Andrij Rovenchak,Maksym Druchok
DOI: https://doi.org/10.1002/jcc.27292
2024-01-04
Abstract:Design of new drugs is a challenging process: a candidate molecule should satisfy multiple conditions to act properly and make the least side-effect -- perfect candidates selectively attach to and influence only targets, leaving off-targets intact. The amount of experimental data about various properties of molecules constantly grows, promoting data-driven approaches. However, the applicability of typical predictive machine learning techniques can be substantially limited by a lack of experimental data about a particular target. For example, there are many known Thrombin inhibitors (acting as anticoagulants), but a very limited number of known Protein C inhibitors (coagulants). In this study, we present our approach to suggest new inhibitor candidates by building an effective representation of chemical space. For this aim, we developed a deep learning model -- autoencoder, trained on a large set of molecules in the SMILES format to map the chemical space. Further, we applied different sampling strategies to generate novel coagulant candidates. Symmetrically, we tested our approach on anticoagulant candidates, where we were able to predict their inhibition towards Thrombin. We also compare our approach with MegaMolBART -- another deep learning generative model, but exploiting similar principles of navigation in a chemical space.
Biomolecules
What problem does this paper attempt to address?

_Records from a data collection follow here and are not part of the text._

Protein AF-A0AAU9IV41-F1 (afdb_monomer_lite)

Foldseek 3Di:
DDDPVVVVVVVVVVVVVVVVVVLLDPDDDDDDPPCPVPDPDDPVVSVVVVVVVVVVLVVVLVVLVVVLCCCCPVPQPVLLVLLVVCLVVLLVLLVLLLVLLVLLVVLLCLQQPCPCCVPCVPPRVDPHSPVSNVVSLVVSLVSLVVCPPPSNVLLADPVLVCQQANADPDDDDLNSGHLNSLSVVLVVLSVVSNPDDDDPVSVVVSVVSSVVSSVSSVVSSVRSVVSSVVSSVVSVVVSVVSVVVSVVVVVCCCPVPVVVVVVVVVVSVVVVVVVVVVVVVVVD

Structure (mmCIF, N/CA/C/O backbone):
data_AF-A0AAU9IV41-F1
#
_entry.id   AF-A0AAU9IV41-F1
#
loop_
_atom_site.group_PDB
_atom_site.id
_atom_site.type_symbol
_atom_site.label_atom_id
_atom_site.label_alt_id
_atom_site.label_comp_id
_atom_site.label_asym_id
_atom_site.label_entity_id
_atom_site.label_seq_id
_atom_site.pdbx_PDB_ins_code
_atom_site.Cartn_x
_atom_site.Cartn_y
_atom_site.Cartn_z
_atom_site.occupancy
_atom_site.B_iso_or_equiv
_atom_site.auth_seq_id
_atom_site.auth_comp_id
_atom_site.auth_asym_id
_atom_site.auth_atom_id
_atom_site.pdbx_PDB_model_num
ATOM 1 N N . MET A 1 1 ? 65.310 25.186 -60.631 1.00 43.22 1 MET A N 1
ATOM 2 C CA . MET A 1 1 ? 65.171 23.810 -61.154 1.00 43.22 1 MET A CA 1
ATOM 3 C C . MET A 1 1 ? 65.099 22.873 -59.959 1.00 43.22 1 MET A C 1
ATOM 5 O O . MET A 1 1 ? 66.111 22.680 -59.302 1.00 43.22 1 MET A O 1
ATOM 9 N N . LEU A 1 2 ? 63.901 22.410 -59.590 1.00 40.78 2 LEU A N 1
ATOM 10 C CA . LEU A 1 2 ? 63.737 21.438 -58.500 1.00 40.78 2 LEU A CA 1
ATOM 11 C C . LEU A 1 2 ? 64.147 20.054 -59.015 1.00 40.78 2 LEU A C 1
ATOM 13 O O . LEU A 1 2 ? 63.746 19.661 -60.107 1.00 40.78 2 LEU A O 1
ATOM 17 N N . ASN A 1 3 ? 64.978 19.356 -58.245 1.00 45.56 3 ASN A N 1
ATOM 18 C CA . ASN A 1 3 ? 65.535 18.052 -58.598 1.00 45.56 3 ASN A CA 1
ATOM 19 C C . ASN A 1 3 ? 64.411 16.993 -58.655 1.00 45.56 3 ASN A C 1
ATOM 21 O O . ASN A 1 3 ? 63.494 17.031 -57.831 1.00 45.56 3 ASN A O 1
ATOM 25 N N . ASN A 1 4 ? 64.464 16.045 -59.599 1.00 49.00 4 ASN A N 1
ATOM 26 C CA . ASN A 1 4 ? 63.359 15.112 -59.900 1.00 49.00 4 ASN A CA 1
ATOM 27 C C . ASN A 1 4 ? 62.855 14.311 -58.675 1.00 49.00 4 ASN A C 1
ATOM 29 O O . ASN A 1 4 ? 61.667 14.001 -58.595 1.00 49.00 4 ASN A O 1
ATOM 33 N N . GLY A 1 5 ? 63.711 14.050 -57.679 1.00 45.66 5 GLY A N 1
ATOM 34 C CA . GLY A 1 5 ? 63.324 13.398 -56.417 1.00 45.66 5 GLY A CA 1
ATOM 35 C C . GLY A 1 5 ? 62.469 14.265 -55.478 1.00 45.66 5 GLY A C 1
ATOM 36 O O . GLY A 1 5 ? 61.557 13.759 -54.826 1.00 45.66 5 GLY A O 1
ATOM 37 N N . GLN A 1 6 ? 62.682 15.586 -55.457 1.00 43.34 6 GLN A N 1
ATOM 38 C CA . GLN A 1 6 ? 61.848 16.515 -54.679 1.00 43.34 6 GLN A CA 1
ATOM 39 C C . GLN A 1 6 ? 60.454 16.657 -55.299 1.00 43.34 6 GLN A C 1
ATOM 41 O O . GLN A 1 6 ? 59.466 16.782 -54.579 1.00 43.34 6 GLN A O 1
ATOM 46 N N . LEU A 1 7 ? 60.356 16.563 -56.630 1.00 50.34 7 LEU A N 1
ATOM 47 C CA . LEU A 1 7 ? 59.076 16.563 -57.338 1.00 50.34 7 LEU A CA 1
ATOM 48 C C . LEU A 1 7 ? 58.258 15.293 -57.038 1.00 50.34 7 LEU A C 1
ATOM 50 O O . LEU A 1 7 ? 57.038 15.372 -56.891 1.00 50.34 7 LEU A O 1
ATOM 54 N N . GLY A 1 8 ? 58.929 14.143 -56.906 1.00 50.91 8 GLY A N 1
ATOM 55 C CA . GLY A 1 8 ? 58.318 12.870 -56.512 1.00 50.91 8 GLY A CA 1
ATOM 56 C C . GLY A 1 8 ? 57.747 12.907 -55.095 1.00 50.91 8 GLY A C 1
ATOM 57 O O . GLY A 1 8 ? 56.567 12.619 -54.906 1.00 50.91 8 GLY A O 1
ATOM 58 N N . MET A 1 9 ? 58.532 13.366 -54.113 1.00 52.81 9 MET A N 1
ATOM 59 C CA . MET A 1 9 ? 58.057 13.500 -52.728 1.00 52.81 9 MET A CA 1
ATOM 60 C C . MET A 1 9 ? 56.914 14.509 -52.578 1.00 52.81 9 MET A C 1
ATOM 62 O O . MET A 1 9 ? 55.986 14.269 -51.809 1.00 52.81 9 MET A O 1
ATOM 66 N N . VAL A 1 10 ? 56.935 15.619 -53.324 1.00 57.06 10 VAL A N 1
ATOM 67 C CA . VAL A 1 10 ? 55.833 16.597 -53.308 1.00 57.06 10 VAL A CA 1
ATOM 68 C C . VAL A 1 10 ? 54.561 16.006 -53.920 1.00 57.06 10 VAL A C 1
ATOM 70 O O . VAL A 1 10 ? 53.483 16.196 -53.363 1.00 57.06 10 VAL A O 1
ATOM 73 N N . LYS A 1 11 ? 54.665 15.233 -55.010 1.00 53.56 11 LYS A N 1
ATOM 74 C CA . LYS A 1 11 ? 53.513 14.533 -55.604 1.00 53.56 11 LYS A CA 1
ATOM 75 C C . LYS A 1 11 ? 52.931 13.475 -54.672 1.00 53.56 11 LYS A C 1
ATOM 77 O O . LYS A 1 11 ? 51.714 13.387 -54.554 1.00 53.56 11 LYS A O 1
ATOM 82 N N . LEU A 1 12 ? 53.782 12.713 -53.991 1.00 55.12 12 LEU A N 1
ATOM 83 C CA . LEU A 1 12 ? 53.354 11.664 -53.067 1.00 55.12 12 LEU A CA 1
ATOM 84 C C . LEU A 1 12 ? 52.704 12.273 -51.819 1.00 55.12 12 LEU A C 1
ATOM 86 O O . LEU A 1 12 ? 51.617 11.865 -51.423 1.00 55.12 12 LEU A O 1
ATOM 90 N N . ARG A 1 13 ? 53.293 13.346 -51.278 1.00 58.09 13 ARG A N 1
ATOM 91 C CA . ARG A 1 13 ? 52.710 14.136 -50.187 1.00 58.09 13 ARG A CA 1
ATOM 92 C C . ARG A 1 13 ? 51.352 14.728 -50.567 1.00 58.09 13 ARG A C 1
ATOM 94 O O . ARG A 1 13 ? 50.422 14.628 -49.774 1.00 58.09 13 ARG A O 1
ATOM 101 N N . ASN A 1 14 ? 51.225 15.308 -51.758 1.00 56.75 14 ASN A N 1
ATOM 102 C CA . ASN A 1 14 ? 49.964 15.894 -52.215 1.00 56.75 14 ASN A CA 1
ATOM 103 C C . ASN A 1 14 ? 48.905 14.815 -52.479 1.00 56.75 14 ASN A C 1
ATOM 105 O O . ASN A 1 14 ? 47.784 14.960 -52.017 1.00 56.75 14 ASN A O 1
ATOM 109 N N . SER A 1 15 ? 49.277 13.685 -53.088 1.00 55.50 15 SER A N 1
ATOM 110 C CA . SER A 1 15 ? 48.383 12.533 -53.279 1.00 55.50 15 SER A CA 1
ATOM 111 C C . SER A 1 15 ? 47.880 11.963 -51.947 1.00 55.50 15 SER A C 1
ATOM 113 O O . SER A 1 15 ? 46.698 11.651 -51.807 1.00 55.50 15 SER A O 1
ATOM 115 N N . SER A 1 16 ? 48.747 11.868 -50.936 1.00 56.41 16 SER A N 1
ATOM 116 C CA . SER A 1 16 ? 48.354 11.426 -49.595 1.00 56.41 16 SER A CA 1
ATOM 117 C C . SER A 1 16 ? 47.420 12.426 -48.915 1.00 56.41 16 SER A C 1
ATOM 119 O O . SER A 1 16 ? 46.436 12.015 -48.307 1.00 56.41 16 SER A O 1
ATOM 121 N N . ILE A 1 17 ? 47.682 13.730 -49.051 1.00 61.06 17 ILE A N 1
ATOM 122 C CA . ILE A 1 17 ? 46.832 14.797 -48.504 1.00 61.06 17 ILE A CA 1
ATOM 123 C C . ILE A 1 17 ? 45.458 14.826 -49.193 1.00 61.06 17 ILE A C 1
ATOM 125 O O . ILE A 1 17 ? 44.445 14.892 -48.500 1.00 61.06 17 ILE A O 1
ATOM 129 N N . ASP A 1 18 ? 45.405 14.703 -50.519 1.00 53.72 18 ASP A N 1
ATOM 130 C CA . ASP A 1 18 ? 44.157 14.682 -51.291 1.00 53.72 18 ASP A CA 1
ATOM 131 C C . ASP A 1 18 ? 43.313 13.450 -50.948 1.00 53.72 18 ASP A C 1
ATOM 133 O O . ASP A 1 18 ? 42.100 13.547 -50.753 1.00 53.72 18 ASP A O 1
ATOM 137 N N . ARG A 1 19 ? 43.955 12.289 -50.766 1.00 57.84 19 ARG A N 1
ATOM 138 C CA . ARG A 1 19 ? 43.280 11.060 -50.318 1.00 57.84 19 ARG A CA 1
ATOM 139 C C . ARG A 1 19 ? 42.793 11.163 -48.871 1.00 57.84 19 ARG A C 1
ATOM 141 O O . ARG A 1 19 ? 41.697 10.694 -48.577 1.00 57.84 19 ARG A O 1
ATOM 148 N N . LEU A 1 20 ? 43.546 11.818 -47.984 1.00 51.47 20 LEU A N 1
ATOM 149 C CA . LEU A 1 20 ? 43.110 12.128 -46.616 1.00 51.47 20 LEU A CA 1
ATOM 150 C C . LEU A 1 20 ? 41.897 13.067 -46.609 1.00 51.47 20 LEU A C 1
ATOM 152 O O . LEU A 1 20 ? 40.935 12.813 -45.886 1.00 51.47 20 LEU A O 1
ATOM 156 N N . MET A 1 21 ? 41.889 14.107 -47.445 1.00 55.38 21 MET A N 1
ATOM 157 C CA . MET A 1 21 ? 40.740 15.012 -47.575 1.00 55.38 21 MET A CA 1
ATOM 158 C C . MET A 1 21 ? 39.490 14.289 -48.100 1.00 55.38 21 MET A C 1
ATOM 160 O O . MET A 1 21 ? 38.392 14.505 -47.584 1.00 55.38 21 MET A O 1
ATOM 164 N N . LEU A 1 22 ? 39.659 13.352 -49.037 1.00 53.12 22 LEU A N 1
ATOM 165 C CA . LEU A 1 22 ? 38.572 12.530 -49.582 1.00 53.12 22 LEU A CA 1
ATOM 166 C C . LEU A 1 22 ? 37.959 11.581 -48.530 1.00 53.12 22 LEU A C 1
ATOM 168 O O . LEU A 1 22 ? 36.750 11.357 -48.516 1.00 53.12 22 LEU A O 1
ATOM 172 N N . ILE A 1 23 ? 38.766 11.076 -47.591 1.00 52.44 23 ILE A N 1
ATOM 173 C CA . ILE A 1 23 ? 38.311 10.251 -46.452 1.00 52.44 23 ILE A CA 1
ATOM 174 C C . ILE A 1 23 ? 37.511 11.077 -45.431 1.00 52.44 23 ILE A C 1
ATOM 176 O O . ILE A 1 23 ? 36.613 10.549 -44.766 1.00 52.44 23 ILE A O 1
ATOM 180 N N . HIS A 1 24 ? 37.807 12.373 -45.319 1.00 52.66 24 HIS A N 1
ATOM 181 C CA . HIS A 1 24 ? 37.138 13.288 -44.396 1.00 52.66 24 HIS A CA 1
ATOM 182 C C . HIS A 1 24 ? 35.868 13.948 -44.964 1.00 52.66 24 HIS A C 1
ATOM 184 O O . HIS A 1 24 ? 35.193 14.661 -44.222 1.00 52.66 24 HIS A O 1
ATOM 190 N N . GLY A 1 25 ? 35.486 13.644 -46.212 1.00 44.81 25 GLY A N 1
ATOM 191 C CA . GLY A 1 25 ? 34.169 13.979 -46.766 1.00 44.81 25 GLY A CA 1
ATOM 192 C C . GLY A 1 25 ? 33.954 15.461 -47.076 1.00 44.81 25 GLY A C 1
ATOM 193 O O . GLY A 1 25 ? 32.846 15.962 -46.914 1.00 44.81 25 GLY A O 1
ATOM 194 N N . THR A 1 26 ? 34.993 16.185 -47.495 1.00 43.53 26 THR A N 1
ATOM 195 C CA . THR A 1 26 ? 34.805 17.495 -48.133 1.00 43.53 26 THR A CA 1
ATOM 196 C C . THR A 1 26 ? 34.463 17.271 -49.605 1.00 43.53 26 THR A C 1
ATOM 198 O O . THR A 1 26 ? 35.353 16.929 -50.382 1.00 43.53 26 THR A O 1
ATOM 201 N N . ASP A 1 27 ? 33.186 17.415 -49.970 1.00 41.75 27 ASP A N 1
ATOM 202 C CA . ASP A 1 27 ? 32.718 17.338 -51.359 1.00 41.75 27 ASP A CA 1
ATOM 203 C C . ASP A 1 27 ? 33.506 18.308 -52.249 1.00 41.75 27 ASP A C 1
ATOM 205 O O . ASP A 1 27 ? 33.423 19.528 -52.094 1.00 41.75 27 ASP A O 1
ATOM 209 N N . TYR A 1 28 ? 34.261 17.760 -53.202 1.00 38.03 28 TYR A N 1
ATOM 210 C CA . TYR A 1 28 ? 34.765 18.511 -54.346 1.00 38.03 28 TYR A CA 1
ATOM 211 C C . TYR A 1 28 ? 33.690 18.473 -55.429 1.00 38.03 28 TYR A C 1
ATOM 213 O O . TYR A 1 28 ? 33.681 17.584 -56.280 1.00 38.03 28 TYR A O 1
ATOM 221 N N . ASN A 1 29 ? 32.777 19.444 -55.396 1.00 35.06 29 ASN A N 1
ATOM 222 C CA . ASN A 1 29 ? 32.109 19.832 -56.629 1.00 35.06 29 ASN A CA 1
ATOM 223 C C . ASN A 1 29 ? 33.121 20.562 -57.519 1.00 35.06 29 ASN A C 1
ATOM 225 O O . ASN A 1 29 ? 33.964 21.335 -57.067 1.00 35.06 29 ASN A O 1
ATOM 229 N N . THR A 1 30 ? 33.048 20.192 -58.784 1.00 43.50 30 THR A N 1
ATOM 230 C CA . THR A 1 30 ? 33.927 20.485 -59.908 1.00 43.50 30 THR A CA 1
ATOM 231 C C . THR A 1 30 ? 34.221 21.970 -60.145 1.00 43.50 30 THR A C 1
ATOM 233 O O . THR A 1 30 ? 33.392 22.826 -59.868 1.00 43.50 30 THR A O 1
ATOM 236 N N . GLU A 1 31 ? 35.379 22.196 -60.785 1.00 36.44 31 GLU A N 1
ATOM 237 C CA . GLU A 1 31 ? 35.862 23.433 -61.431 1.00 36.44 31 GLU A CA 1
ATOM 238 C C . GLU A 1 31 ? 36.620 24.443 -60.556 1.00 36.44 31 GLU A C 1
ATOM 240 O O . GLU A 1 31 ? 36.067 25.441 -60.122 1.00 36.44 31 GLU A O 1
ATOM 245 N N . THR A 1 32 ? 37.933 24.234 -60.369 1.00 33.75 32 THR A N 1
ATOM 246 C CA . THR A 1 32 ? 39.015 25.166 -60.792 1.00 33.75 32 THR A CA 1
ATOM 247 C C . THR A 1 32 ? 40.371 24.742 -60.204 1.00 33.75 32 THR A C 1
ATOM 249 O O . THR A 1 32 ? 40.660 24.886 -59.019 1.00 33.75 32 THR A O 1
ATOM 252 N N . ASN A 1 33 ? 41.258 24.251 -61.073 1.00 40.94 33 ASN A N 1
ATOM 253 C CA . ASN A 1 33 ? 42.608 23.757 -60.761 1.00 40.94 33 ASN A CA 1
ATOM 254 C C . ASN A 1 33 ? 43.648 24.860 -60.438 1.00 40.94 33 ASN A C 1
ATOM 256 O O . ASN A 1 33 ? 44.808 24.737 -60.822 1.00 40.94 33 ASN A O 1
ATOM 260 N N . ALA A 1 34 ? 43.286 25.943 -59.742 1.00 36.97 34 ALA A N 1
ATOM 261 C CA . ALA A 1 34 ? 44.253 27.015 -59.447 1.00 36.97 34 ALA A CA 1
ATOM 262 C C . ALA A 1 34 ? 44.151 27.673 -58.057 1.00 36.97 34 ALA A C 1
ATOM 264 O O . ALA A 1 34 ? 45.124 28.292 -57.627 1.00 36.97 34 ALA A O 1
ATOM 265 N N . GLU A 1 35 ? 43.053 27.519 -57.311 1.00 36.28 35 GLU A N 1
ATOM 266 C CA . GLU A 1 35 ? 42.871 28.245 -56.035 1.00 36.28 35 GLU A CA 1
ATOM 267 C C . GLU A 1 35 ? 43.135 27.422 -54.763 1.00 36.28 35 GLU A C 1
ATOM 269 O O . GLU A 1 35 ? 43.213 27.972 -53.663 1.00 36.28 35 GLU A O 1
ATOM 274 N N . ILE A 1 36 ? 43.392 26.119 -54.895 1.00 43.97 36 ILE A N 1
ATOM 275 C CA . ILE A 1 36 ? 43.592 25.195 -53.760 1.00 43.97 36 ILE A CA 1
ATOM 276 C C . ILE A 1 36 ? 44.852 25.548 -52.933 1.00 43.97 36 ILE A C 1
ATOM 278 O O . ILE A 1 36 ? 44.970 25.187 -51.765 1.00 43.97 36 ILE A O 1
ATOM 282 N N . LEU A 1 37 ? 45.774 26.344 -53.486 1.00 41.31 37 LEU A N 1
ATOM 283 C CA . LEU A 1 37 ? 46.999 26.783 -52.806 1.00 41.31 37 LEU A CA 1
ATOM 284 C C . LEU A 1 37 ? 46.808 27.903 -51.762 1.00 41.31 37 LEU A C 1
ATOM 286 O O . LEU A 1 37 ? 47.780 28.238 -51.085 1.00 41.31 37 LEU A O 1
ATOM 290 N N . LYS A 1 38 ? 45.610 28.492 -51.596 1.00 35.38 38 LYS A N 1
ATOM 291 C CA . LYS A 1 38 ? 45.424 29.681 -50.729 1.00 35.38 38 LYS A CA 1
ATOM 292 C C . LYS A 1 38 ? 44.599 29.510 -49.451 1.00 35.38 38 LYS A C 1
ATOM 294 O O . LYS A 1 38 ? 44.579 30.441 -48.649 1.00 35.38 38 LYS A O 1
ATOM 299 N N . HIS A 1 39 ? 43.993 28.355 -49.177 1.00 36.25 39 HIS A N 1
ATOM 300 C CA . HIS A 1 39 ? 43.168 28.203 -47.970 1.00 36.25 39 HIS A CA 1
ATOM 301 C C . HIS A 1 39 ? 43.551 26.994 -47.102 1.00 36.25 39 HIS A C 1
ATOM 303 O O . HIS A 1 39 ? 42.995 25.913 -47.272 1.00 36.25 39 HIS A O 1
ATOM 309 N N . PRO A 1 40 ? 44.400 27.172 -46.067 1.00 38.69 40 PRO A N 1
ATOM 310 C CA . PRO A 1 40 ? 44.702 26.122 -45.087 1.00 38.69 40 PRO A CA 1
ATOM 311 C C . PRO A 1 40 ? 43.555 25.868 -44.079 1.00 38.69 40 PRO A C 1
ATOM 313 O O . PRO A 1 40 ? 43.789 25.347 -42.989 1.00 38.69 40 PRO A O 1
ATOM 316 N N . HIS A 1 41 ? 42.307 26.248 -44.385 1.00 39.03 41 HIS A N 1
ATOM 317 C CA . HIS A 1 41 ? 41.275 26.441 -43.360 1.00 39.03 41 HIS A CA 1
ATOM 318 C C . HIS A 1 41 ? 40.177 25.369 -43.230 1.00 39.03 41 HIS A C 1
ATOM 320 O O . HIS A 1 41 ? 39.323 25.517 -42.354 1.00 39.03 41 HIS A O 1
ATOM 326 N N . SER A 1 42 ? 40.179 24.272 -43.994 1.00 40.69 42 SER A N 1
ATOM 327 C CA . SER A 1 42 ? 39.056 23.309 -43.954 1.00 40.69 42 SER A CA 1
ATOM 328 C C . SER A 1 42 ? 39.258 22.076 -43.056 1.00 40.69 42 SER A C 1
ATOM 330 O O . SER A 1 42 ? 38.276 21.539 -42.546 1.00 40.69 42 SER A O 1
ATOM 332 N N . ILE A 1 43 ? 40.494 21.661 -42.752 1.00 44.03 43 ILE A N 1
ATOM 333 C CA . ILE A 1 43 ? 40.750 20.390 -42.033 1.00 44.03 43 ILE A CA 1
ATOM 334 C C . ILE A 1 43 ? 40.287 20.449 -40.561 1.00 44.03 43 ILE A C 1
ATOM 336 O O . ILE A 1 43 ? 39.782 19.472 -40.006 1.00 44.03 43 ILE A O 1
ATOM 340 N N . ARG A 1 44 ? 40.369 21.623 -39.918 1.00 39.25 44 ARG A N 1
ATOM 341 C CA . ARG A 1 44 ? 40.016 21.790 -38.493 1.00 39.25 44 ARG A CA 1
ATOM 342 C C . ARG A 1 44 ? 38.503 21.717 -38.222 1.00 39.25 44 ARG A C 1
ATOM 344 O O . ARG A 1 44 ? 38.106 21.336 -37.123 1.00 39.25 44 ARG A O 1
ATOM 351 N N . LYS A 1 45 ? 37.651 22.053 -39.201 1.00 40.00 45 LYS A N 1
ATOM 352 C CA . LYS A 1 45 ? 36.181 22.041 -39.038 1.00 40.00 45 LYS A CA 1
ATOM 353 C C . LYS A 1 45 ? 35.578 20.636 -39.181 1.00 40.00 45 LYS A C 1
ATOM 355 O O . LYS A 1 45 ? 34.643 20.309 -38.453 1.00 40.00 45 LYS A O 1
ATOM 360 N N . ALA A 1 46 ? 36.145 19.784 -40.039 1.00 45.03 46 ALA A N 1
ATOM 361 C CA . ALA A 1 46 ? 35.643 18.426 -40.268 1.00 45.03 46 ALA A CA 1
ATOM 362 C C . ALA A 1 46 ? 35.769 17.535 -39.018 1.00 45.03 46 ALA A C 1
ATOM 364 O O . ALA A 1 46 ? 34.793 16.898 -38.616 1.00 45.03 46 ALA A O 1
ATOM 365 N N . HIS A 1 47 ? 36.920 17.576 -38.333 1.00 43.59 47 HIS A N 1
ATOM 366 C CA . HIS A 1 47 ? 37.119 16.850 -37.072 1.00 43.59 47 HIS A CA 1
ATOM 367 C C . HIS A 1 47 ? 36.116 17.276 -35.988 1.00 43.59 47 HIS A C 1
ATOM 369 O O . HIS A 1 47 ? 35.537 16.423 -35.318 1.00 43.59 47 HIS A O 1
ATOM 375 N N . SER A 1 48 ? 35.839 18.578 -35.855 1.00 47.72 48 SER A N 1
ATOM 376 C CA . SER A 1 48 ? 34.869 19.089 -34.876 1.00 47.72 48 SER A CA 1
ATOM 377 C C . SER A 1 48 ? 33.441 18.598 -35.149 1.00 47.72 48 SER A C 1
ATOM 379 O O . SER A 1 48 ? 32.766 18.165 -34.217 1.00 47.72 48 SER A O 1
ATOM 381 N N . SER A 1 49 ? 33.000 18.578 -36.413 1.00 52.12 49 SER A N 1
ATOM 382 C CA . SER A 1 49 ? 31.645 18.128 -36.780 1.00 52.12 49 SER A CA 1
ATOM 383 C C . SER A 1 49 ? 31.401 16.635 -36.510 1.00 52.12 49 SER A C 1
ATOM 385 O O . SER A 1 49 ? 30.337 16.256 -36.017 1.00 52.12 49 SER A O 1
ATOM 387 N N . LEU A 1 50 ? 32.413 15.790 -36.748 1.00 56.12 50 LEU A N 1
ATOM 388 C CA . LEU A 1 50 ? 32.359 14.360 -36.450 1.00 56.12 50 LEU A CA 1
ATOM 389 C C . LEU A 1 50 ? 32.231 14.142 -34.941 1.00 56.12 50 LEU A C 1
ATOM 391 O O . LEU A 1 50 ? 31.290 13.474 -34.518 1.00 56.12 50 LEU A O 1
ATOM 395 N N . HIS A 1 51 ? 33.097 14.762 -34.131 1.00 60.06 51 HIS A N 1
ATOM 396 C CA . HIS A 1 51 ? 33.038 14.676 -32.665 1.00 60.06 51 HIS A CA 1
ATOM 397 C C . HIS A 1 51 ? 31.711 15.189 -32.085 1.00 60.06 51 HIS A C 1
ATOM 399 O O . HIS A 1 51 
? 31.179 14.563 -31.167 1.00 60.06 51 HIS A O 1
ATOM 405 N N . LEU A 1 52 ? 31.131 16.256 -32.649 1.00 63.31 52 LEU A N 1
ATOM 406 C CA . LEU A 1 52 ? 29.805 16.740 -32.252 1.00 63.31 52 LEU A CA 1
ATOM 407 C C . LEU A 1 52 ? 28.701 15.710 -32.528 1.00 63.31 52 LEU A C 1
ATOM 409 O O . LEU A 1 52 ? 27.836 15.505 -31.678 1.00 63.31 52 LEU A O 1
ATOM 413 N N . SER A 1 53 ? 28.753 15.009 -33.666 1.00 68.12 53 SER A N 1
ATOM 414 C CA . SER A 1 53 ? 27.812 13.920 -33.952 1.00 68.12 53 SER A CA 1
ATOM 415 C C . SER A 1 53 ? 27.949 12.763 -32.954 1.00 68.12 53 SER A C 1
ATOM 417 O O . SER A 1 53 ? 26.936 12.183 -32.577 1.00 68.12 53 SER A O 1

The paper attempts to address the problem of finding new coagulants through machine learning methods in situations where data availability is low. Specifically, the paper focuses on how to generate new coagulant candidate molecules using machine learning techniques when the number of known coagulants is very limited. The paper mentions that although there are many known anticoagulants (such as thrombin inhibitors), the number of known coagulants (such as protein C inhibitors) is very small. Therefore, traditional predictive machine learning techniques are often limited in this context. To overcome this challenge, the researchers developed a deep learning-based autoencoder model that can map the chemical space to a low-dimensional embedding space. By applying different sampling strategies in this embedding space, the researchers were able to generate new coagulant candidate molecules. Additionally, they tested the performance of this method on anticoagulant candidate molecules and compared it with another deep learning generative model, MegaMolBART. Overall, the paper aims to explore an effective method for generating new drugs using machine learning techniques in data-scarce situations, with a particular focus on the discovery of coagulants.